And in bed, last night, I invented a way to play it indoors—in a far more voluminous way, as to multiplicity of dates and events—on a cribbage board.
Hello, supper’s ready.
Love
to all.
Good
bye.
Saml.
Onion Clemens would naturally get excited over the idea of the game and its commercial possibilities. Not more so than his brother, however, who presently employed him to arrange a quantity of historical data which the game was to teach. For a season, indeed, interest in the game became a sort of midsummer madness which pervaded the two households, at Keokuk and at Quarry Farm. Howells wrote his approval of the idea of “learning history by the running foot,” which was a pun, even if unintentional, for in its out-door form it was a game of speed as well as knowledge.
Howells adds that he has noticed
that the newspapers are exploiting
Mark Twain’s new invention of a history
game, and we shall presently
see how this happened.
Also, in this letter, Howells speaks of an English nobleman to whom he has given a letter of introduction. “He seemed a simple, quiet, gentlemanly man, with a good taste in literature, which he evinced by going about with my books in his pockets, and talking of yours.”

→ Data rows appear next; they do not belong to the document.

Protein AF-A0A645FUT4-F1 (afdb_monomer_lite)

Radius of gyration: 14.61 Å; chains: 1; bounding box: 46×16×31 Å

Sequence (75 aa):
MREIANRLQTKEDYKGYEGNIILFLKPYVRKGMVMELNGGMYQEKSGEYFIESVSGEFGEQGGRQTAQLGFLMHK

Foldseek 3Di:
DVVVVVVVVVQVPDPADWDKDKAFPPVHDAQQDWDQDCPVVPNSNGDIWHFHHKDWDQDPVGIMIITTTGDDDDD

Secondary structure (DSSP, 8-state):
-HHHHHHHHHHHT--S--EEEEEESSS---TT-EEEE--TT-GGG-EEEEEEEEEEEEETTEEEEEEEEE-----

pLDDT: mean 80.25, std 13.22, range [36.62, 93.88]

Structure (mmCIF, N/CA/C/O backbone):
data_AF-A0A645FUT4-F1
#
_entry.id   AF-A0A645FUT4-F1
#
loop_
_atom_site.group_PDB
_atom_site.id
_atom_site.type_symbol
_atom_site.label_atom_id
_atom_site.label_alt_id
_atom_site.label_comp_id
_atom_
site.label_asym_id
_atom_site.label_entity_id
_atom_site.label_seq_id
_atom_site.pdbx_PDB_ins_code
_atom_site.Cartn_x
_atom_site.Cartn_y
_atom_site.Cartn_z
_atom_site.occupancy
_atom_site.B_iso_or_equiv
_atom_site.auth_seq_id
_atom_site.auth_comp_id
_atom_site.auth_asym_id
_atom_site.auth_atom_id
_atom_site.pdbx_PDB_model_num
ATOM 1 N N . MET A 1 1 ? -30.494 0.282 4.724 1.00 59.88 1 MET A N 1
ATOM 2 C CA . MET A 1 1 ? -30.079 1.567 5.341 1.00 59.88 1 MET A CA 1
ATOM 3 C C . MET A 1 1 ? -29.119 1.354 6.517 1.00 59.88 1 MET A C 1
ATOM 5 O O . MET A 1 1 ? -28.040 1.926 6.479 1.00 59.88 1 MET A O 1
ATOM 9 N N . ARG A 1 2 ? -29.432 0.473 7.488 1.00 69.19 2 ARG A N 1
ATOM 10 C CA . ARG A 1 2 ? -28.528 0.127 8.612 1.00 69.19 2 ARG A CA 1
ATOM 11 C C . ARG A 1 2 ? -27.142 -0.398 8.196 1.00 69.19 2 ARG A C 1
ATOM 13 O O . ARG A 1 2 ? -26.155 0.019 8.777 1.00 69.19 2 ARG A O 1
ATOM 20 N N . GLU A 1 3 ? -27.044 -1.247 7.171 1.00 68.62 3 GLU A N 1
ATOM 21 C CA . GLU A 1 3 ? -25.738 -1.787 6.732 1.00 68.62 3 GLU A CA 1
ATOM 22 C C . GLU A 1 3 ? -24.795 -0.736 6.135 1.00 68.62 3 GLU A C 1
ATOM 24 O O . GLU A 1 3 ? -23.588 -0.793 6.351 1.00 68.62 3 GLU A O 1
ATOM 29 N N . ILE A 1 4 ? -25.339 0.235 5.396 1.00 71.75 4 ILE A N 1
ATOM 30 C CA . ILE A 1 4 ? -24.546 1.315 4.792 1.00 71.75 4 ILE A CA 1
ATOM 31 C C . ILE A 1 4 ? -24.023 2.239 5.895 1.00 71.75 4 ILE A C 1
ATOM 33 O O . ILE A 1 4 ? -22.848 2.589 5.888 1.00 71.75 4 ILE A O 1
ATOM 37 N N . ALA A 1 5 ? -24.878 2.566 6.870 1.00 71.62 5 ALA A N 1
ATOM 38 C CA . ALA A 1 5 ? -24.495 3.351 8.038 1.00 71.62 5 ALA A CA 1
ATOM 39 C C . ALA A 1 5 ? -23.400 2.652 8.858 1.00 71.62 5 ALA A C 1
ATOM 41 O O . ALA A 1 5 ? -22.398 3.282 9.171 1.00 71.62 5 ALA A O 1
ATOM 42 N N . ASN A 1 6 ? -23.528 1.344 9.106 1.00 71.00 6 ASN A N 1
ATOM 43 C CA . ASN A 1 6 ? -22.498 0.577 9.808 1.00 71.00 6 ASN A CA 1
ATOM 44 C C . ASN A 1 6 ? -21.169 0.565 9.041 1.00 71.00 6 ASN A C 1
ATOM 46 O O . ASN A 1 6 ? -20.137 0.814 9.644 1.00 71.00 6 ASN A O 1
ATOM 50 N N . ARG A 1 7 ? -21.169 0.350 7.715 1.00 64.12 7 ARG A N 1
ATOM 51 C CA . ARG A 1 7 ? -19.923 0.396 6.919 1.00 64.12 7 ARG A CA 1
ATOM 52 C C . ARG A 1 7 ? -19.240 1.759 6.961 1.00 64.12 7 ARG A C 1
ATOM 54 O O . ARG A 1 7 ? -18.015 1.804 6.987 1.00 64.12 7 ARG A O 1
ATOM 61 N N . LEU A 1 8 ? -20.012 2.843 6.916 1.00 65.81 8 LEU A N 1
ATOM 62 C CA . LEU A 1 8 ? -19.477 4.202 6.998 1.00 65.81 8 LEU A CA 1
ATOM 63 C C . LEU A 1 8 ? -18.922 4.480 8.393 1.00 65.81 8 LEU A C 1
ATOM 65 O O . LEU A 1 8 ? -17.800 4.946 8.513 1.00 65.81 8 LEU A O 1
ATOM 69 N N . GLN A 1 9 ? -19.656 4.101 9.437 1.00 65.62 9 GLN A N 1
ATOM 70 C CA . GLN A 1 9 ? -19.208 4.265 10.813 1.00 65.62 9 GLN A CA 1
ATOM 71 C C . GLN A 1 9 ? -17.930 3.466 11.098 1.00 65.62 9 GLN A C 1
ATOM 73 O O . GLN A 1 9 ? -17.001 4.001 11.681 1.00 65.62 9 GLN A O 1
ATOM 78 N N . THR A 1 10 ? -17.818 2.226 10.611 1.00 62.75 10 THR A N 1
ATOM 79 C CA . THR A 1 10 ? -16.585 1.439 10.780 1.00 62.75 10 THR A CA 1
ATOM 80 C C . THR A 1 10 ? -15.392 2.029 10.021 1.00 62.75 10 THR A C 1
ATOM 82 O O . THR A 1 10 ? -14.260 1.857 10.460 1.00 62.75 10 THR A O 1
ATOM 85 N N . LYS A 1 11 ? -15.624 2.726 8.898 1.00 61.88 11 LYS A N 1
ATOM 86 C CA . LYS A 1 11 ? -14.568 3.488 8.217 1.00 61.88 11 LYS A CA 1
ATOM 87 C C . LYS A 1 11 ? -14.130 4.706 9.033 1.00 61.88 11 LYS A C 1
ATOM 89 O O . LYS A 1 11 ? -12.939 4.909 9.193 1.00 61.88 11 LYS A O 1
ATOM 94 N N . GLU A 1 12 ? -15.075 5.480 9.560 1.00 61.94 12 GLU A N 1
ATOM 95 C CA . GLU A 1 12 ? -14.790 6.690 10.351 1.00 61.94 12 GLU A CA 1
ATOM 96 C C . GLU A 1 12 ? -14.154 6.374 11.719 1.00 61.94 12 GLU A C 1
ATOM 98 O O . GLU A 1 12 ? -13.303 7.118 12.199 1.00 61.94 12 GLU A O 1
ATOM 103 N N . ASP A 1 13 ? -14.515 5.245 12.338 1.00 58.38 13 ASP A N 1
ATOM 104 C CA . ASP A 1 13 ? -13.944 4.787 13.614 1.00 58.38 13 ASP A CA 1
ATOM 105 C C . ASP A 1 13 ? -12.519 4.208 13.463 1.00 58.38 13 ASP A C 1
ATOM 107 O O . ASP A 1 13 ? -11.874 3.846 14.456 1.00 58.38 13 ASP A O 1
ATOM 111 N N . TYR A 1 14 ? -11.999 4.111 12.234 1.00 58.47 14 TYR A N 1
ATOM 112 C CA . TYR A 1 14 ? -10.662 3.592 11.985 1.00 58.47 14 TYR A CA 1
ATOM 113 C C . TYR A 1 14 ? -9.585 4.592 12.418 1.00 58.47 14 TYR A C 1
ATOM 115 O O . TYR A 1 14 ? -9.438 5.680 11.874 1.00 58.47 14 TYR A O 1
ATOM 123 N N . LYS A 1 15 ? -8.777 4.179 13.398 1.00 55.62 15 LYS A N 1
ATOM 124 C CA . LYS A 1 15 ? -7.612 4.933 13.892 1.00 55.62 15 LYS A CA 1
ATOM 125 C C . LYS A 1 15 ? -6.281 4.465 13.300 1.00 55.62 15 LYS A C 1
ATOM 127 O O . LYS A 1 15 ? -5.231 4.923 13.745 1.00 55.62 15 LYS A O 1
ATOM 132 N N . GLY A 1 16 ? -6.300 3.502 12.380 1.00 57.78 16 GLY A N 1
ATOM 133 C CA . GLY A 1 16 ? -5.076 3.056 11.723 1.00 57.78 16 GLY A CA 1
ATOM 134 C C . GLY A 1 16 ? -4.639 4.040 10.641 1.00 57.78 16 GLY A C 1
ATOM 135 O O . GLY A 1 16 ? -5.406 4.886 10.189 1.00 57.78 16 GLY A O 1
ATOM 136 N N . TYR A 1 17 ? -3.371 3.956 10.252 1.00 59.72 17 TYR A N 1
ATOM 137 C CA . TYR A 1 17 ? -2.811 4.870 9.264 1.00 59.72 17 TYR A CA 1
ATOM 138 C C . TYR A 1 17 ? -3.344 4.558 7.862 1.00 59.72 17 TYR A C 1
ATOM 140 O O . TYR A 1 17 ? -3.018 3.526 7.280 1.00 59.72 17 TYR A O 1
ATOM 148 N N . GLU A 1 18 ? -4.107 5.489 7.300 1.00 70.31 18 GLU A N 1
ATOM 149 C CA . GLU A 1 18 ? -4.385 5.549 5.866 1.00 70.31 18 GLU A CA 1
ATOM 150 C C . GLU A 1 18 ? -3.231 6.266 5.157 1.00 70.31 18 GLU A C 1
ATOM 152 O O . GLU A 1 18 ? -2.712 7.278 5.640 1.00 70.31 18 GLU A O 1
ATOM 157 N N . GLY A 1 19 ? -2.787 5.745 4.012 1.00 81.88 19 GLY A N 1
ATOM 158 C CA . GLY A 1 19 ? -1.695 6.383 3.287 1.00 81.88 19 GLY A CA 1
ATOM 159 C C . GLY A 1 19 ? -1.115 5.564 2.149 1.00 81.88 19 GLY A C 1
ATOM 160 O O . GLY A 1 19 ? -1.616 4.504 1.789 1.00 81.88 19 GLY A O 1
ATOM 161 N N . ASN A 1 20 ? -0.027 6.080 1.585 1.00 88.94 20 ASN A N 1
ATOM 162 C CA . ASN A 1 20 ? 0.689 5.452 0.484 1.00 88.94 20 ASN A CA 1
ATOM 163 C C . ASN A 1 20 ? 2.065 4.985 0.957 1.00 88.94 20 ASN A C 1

To W. D. Howells, in Boston:
My dear Howells,—How odd it seems, to sit down to write a letter with the feeling that you’ve got time to do it. But I’m done work, for this season, and so have got time. I’ve done two seasons’ work in one, and haven’t anything left to do, now, but revise. I’ve written eight or nine hundred Ms pages in such a brief space of time that I mustn’t name the number of days; I shouldn’t believe it myself, and of course couldn’t expect you to. I used to restrict myself to 4 or 5 hours a day and 5 days in the week, but this time I’ve wrought from breakfast till 5.15 p.m. six days in the week; and once or twice I smouched a Sunday when the boss wasn’t looking. Nothing is half so good as literature hooked on Sunday, on the sly.

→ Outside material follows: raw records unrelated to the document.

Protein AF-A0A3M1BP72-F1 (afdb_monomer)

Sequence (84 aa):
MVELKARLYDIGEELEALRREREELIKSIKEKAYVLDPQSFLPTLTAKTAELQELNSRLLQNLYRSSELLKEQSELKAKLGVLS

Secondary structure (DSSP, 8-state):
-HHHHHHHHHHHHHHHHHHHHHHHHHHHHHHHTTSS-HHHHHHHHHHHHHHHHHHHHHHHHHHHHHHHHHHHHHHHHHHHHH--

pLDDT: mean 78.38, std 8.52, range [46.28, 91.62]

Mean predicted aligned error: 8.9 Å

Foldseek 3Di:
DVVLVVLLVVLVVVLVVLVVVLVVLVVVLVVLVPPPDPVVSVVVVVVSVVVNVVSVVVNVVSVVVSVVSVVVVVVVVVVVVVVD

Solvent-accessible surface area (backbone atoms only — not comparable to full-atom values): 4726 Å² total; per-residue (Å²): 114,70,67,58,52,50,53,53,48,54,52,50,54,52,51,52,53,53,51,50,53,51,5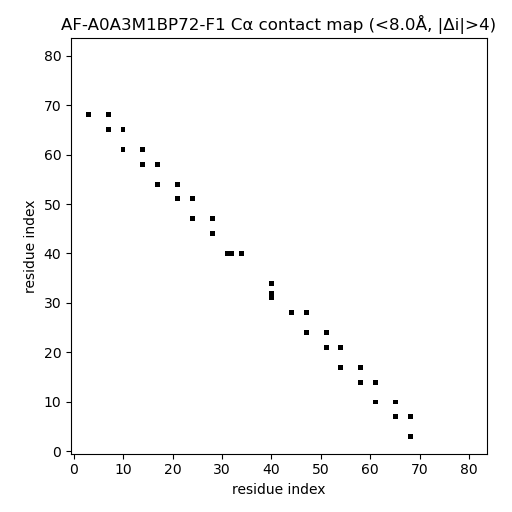1,53,49,52,49,53,51,59,63,54,66,72,52,96,49,69,77,76,39,49,63,56,50,52,52,54,49,51,52,50,52,52,51,50,51,53,51,51,53,53,52,50,53,52,51,50,55,53,49,54,52,51,53,51,50,51,56,55,66,72,74,108

Structure (mmCIF, N/CA/C/O backbone):
data_AF-A0A3M1BP72-F1
#
_entry.id   AF-A0A3M1BP72-F1
#
loop_
_atom_site.group_PDB
_atom_site.id
_atom_site.type_symbol
_atom_site.label_atom_id
_atom_site.label_alt_id
_atom_site.label_comp_id
_atom_site.label_asym_id
_atom_site.label_entity_id
_atom_site.label_seq_id
_atom_site.pdbx_PDB_ins_code
_atom_site.Cartn_x
_atom_site.Cartn_y
_atom_site.Cartn_z
_atom_site.occupancy
_atom_site.B_iso_or_equiv
_atom_site.auth_seq_id
_atom_site.auth_comp_id
_atom_site.auth_asym_id
_atom_site.auth_atom_id
_atom_site.pdbx_PDB_model_num
ATOM 1 N N . MET A 1 1 ? -19.340 -2.041 16.587 1.00 59.38 1 MET A N 1
ATOM 2 C CA . MET A 1 1 ? -18.366 -3.124 16.282 1.00 59.38 1 MET A CA 1
ATOM 3 C C . MET A 1 1 ? -18.434 -3.627 14.838 1.00 59.38 1 MET A C 1
ATOM 5 O O . MET A 1 1 ? -17.375 -3.884 14.285 1.00 59.38 1 MET A O 1
ATOM 9 N N . VAL A 1 2 ? -19.619 -3.770 14.225 1.00 67.81 2 VAL A N 1
ATOM 10 C CA . VAL A 1 2 ? -19.761 -4.213 12.818 1.00 67.81 2 VAL A CA 1
ATOM 11 C C . VAL A 1 2 ? -19.111 -3.230 11.832 1.00 67.81 2 VAL A C 1
ATOM 13 O O . VAL A 1 2 ? -18.358 -3.645 10.962 1.00 67.81 2 VAL A O 1
ATOM 16 N N . GLU A 1 3 ? -19.293 -1.927 12.046 1.00 77.19 3 GLU A N 1
ATOM 17 C CA . GLU A 1 3 ? -18.753 -0.874 11.171 1.00 77.19 3 GLU A CA 1
ATOM 18 C C . GLU A 1 3 ? -17.215 -0.796 11.169 1.00 77.19 3 GLU A C 1
ATOM 20 O O . GLU A 1 3 ? -16.595 -0.603 10.131 1.00 77.19 3 GLU A O 1
ATOM 25 N N . LEU A 1 4 ? -16.575 -1.034 12.318 1.00 73.06 4 LEU A N 1
ATOM 26 C CA . LEU A 1 4 ? -15.113 -1.058 12.429 1.00 73.06 4 LEU A CA 1
ATOM 27 C C . LEU A 1 4 ? -14.494 -2.257 11.696 1.00 73.06 4 LEU A C 1
ATOM 29 O O . LEU A 1 4 ? -13.435 -2.136 11.090 1.00 73.06 4 LEU A O 1
ATOM 33 N N . LYS A 1 5 ? -15.161 -3.417 11.748 1.00 74.94 5 LYS A N 1
ATOM 34 C CA . LYS A 1 5 ? -14.724 -4.609 11.012 1.00 74.94 5 LYS A CA 1
ATOM 35 C C . LYS A 1 5 ? -14.828 -4.404 9.503 1.00 74.94 5 LYS A C 1
ATOM 37 O O . LYS A 1 5 ? -13.911 -4.814 8.807 1.00 74.94 5 LYS A O 1
ATOM 42 N N . ALA A 1 6 ? -15.895 -3.757 9.029 1.00 79.38 6 ALA A N 1
ATOM 43 C CA . ALA A 1 6 ? -16.041 -3.402 7.619 1.00 79.38 6 ALA A CA 1
ATOM 44 C C . ALA A 1 6 ? -14.911 -2.461 7.170 1.00 79.38 6 ALA A C 1
ATOM 46 O O . ALA A 1 6 ? -14.184 -2.787 6.245 1.00 79.38 6 ALA A O 1
ATOM 47 N N . ARG A 1 7 ? -14.643 -1.385 7.924 1.00 77.06 7 ARG A N 1
ATOM 48 C CA . ARG A 1 7 ? -13.552 -0.445 7.602 1.00 77.06 7 ARG A CA 1
ATOM 49 C C . ARG A 1 7 ? -12.165 -1.100 7.572 1.00 77.06 7 ARG A C 1
ATOM 51 O O . ARG A 1 7 ? -11.360 -0.782 6.707 1.00 77.06 7 ARG A O 1
ATOM 58 N N . LEU A 1 8 ? -11.866 -2.007 8.507 1.00 77.06 8 LEU A N 1
ATOM 59 C CA . LEU A 1 8 ? -10.596 -2.748 8.503 1.00 77.06 8 LEU A CA 1
ATOM 60 C C . LEU A 1 8 ? -10.498 -3.732 7.331 1.00 77.06 8 LEU A C 1
ATOM 62 O O . LEU A 1 8 ? -9.408 -3.935 6.802 1.00 77.06 8 LEU A O 1
ATOM 66 N N . TYR A 1 9 ? -11.620 -4.338 6.943 1.00 80.38 9 TYR A N 1
ATOM 67 C CA . TYR A 1 9 ? -11.693 -5.217 5.783 1.00 80.38 9 TYR A CA 1
ATOM 68 C C . TYR A 1 9 ? -11.429 -4.436 4.487 1.00 80.38 9 TYR A C 1
ATOM 70 O O . TYR A 1 9 ? -10.546 -4.827 3.729 1.00 80.38 9 TYR A O 1
ATOM 78 N N . ASP A 1 10 ? -12.085 -3.287 4.306 1.00 83.44 10 ASP A N 1
ATOM 79 C CA . ASP A 1 10 ? -11.902 -2.414 3.140 1.00 83.44 10 ASP A CA 1
ATOM 80 C C . ASP A 1 10 ? -10.444 -1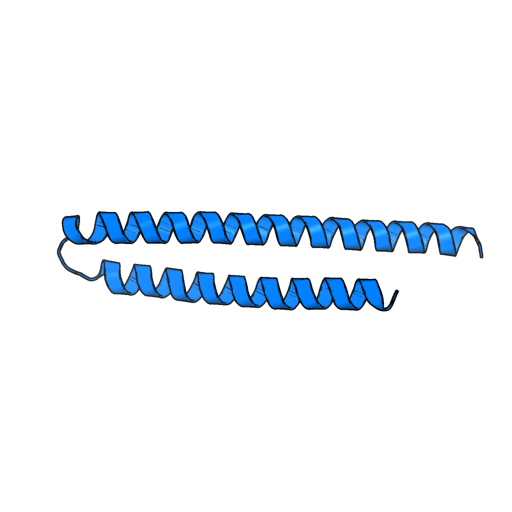.933 3.020 1.00 83.44 10 ASP A C 1
ATOM 82 O O . ASP A 1 10 ? -9.835 -2.020 1.955 1.00 83.44 10 ASP A O 1
ATOM 86 N N . ILE A 1 11 ? -9.827 -1.515 4.137 1.00 79.56 11 ILE A N 1
ATOM 87 C CA . ILE A 1 11 ? -8.399 -1.150 4.170 1.00 79.56 11 ILE A CA 1
ATOM 88 C C . ILE A 1 11 ? -7.515 -2.350 3.795 1.00 79.56 11 ILE A C 1
ATOM 90 O O . ILE A 1 11 ? -6.503 -2.183 3.118 1.00 79.56 11 ILE A O 1
ATOM 94 N N . GLY A 1 12 ? -7.874 -3.562 4.225 1.00 79.25 12 GLY A N 1
ATOM 95 C CA . GLY A 1 12 ? -7.160 -4.785 3.859 1.00 79.25 12 GLY A CA 1
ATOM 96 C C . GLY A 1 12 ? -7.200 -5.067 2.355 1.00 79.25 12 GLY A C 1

I wrote you and Twichell on the same night, about the game, and was appalled to get a note from him saying he was going to print part of my letter, and was going to do it before I could get a chance to forbid it. I telegraphed him, but was of course too late.
If you haven’t ever tried to invent an indoor historical game, don’t. I’ve got the thing at last so it will work, I guess, but I don’t want any more tasks of that kind. When I wrote you, I thought I had it; whereas I was only merely entering upon the initiatory difficulties of it. I might have known it wouldn’t be an easy job, or somebody would have invented a decent historical game long ago—a thing which nobody had done. I think I’ve got it in pretty fair shape—so I have caveated it.
Earl of Onston—is that it? All right, we shall be very glad to receive them and get acquainted with them. And much obliged to you, too. There’s plenty of worse people than the nobilities. I went up and spent a week with the Marquis and the Princess Louise, and had as good a time as I want.